According to the data parsed on the licensed finance and specialise­d leasing companies, the gross nonperform­ing loans ratio, a key gauge of asset quality improved to 11.30 percent by the end of the first quarter in 2021 from 13.86 percent in December 2020.

Weak asset quality has been a nagging issue for the sector since around 2018 when the ratio started rising continuous­ly before coming to a head in 2020 as the pandemic exacerbate­d its woes. In June the sector reported gross non-performing loans ratio of 14.14 percent, the highest in recent times.

However the regulatory interventi­ons by way of payment holidays extended to the pandemic affected borrowers, forbearanc­e on capital and liquidity requiremen­ts followed by robust economic recovery in 1Q21 helped the sector to blunt its weaknesses and return to a recovery path.

However it is yet to be seen how fresh restrictio­ns on the economy which engulfed through 2Q21 would have affected those advances made by the sector.

The sector also joined to provide fresh relief through August this year as part of the fourth round of moratorium­s granted by the Central Bank to affected borrowers. Reflecting the improving prospects through higher earnings, the sector more than doubled its Return on Equity to 12.46 percent by the end of March 2021 from 5.04 percent in December 2020.

The return on assets, another barometer for sector profitabil­ity and efficiency rose to 3.21 percent from 1.67 percent three months ago.

The regulatory liquid assets ratio slipped to 8.77 percent for the sector from 9.17 percent in December 2020 reflecting accelerati­on in the pace of growth in loans. At the onset of the pandemic last year, the Central Bank gave some reprieve on minimum liquid asset requiremen­t and the capital to blunt the impact of the pandemic on the sector.
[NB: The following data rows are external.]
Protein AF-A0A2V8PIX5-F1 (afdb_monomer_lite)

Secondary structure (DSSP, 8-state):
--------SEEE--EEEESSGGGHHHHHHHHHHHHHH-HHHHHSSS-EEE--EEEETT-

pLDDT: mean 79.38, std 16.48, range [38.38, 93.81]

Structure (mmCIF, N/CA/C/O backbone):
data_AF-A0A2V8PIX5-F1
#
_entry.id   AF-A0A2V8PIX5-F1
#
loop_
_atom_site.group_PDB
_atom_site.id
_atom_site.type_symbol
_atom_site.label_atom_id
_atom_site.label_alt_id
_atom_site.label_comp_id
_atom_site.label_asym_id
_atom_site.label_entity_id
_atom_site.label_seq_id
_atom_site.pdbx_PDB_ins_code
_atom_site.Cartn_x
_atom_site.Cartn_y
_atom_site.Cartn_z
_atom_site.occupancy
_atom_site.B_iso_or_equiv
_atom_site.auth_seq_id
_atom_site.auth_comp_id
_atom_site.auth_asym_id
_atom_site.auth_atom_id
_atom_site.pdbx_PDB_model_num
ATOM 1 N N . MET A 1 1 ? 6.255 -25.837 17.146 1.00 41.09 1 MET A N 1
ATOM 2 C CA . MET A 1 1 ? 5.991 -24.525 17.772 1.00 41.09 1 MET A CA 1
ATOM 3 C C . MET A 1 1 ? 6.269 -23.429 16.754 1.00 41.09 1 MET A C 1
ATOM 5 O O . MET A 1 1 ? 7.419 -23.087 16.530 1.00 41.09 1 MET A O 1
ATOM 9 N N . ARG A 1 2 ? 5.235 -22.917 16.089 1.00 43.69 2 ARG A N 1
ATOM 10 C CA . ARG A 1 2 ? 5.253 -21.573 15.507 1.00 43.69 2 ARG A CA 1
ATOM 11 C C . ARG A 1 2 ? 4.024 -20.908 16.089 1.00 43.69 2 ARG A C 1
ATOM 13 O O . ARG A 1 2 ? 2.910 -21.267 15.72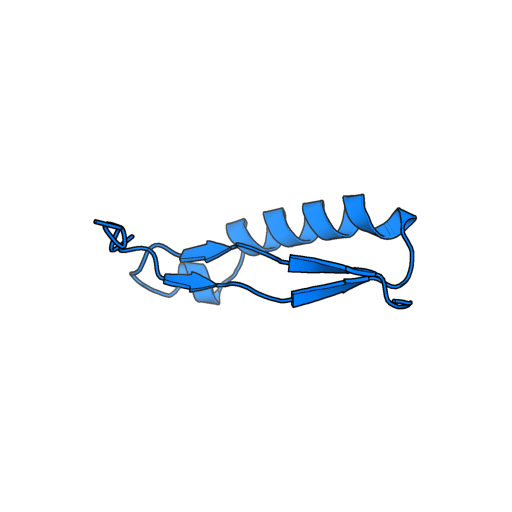5 1.00 43.69 2 ARG A O 1
ATOM 20 N N . HIS A 1 3 ? 4.233 -20.074 17.099 1.00 38.38 3 HIS A N 1
ATOM 21 C CA . HIS A 1 3 ? 3.194 -19.168 17.549 1.00 38.38 3 HIS A CA 1
ATOM 22 C C . HIS A 1 3 ? 2.871 -18.284 16.348 1.00 38.38 3 HIS A C 1
ATOM 24 O O . HIS A 1 3 ? 3.679 -17.441 15.968 1.00 38.38 3 HIS A O 1
ATOM 30 N N . ALA A 1 4 ? 1.740 -18.552 15.695 1.00 43.12 4 ALA A N 1
ATOM 31 C CA . ALA A 1 4 ? 1.068 -17.526 14.927 1.00 43.12 4 ALA A CA 1
ATOM 32 C C . ALA A 1 4 ? 0.756 -16.438 15.951 1.00 43.12 4 ALA A C 1
ATOM 34 O O . ALA A 1 4 ? -0.084 -16.633 16.832 1.00 43.12 4 ALA A O 1
ATOM 35 N N . VAL A 1 5 ? 1.548 -15.371 15.930 1.00 47.47 5 VAL A N 1
ATOM 36 C CA . VAL A 1 5 ? 1.214 -14.157 16.656 1.00 47.47 5 VAL A CA 1
ATOM 37 C C . VAL A 1 5 ? -0.117 -13.735 16.054 1.00 47.47 5 VAL A C 1
ATOM 39 O O . VAL A 1 5 ? -0.215 -13.458 14.862 1.00 47.47 5 VAL A O 1
ATOM 42 N N . PHE A 1 6 ? -1.178 -13.848 16.844 1.00 42.88 6 PHE A N 1
ATOM 43 C CA . PHE A 1 6 ? -2.462 -13.258 16.516 1.00 42.88 6 PHE A CA 1
ATOM 44 C C . PHE A 1 6 ? -2.258 -11.752 16.678 1.00 42.88 6 PHE A C 1
ATOM 46 O O . PHE A 1 6 ? -2.560 -11.198 17.730 1.00 42.88 6 PHE A O 1
ATOM 53 N N . ASP A 1 7 ? -1.612 -11.122 15.694 1.00 50.47 7 ASP A N 1
ATOM 54 C CA . ASP A 1 7 ? -1.502 -9.674 15.625 1.00 50.47 7 ASP A CA 1
ATOM 55 C C . ASP A 1 7 ? -2.932 -9.145 15.430 1.00 50.47 7 ASP A C 1
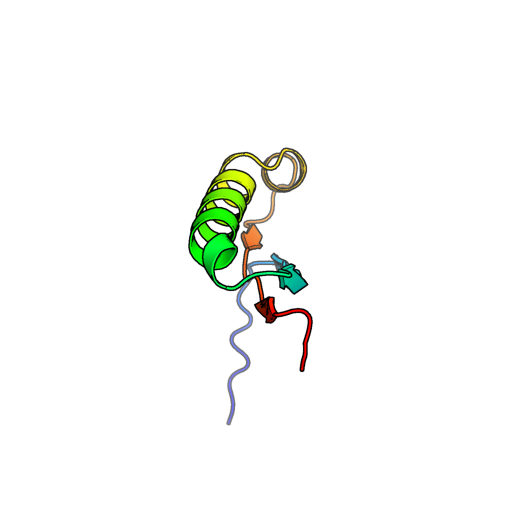ATOM 57 O O . ASP A 1 7 ? -3.556 -9.430 14.408 1.00 50.47 7 ASP A O 1
ATOM 61 N N . PRO A 1 8 ? -3.507 -8.414 16.404 1.00 52.69 8 PRO A N 1
ATOM 62 C CA . PRO A 1 8 ? -4.900 -7.960 16.358 1.00 52.69 8 PRO A CA 1
ATOM 63 C C . PRO A 1 8 ? -5.135 -6.835 15.331 1.00 52.69 8 PRO A C 1
ATOM 65 O O . PRO A 1 8 ? -6.197 -6.214 15.317 1.00 52.69 8 PRO A O 1
ATOM 68 N N . VAL A 1 9 ? -4.143 -6.559 14.484 1.00 56.12 9 VAL A N 1
ATOM 69 C CA . VAL A 1 9 ? -4.174 -5.547 13.434 1.00 56.12 9 VAL A CA 1
ATOM 70 C C . VAL A 1 9 ? -4.651 -6.220 12.153 1.00 56.12 9 VAL A C 1
ATOM 72 O O . VAL A 1 9 ? -4.008 -7.136 11.642 1.00 56.12 9 VAL A O 1
ATOM 75 N N . ALA A 1 10 ? -5.771 -5.757 11.603 1.00 60.69 10 ALA A N 1
ATOM 76 C CA . ALA A 1 10 ? -6.179 -6.145 10.260 1.00 60.69 10 ALA A CA 1
ATOM 77 C C . ALA A 1 10 ? -5.197 -5.504 9.259 1.00 60.69 10 ALA A C 1
ATOM 79 O O . ALA A 1 10 ? -5.337 -4.335 8.903 1.00 60.69 10 ALA A O 1
ATOM 80 N N . GLY A 1 11 ? -4.149 -6.236 8.874 1.00 64.56 11 GLY A N 1
ATOM 81 C CA . GLY A 1 11 ? -3.142 -5.776 7.918 1.00 64.56 11 GLY A CA 1
ATOM 82 C C . GLY A 1 11 ? -3.680 -5.821 6.491 1.00 64.56 11 GLY A C 1
ATOM 83 O O . GLY A 1 11 ? -4.080 -6.880 6.005 1.00 64.56 11 GLY A O 1
ATOM 84 N N . ALA A 1 12 ? -3.706 -4.678 5.808 1.00 72.44 12 ALA A N 1
ATOM 85 C CA . ALA A 1 12 ? -3.987 -4.637 4.379 1.00 72.44 12 ALA A CA 1
ATOM 86 C C . ALA A 1 12 ? -2.671 -4.852 3.622 1.00 72.44 12 ALA A C 1
ATOM 88 O O . ALA A 1 12 ? -1.747 -4.052 3.770 1.00 72.44 12 ALA A O 1
ATOM 89 N N . VAL A 1 13 ? -2.612 -5.897 2.789 1.00 82.69 13 VAL A N 1
ATOM 90 C CA . VAL A 1 13 ? -1.415 -6.280 2.014 1.00 82.69 13 VAL A CA 1
ATOM 91 C C . VAL A 1 13 ? -1.643 -6.013 0.516 1.00 82.69 13 VAL A C 1
ATOM 93 O O . VAL A 1 13 ? -1.861 -6.947 -0.261 1.00 82.69 13 VAL A O 1
ATOM 96 N N . PRO A 1 14 ? -1.728 -4.742 0.073 1.00 86.00 14 PRO A N 1
ATOM 97 C CA . PRO A 1 14 ? -1.985 -4.436 -1.327 1.00 86.00 14 PRO A CA 1
ATOM 98 C C . PRO A 1 14 ? -0.746 -4.709 -2.183 1.00 86.00 14 PRO A C 1
ATOM 100 O O . PRO A 1 14 ? 0.376 -4.374 -1.805 1.00 86.00 14 PRO A O 1
ATOM 103 N N . LYS A 1 15 ? -0.959 -5.236 -3.391 1.00 90.94 15 LYS A N 1
ATOM 104 C CA . LYS A 1 15 ? 0.099 -5.362 -4.396 1.00 90.94 15 LYS A CA 1
ATOM 105 C C . LYS A 1 15 ? 0.114 -4.137 -5.304 1.00 90.94 15 LYS A C 1
ATOM 107 O O . LYS A 1 15 ? -0.891 -3.819 -5.939 1.00 90.94 15 LYS A O 1
ATOM 112 N N . LEU A 1 16 ? 1.259 -3.468 -5.383 1.00 91.25 16 LEU A N 1
ATOM 113 C CA . LEU A 1 16 ? 1.500 -2.346 -6.280 1.00 91.25 16 LEU A CA 1
ATOM 114 C C . LEU A 1 16 ? 2.503 -2.762 -7.356 1.00 91.25 16 LEU A C 1
ATOM 116 O O . LEU A 1 16 ? 3.658 -3.065 -7.065 1.00 91.25 16 LEU A O 1
ATOM 120 N N . VAL A 1 17 ? 2.067 -2.746 -8.613 1.00 93.44 17 VAL A N 1
ATOM 121 C CA . VAL A 1 17 ? 2.949 -2.977 -9.761 1.00 93.44 17 VAL A CA 1
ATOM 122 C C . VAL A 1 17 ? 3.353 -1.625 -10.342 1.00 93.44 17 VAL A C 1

The capital adequacy levels little changed during the quarter as the sector’s core capital adequacy ratio and the total capital adequacy ratio ended at 14.27 percent and 15.55 percent respective­ly compared to 14.51 percent and 15.66 percent as at end December last year.

Fitch Ratings recently projected 10 percent of annual average asset growth in the medium term for selected finance companies which are part of large conglomera­tes.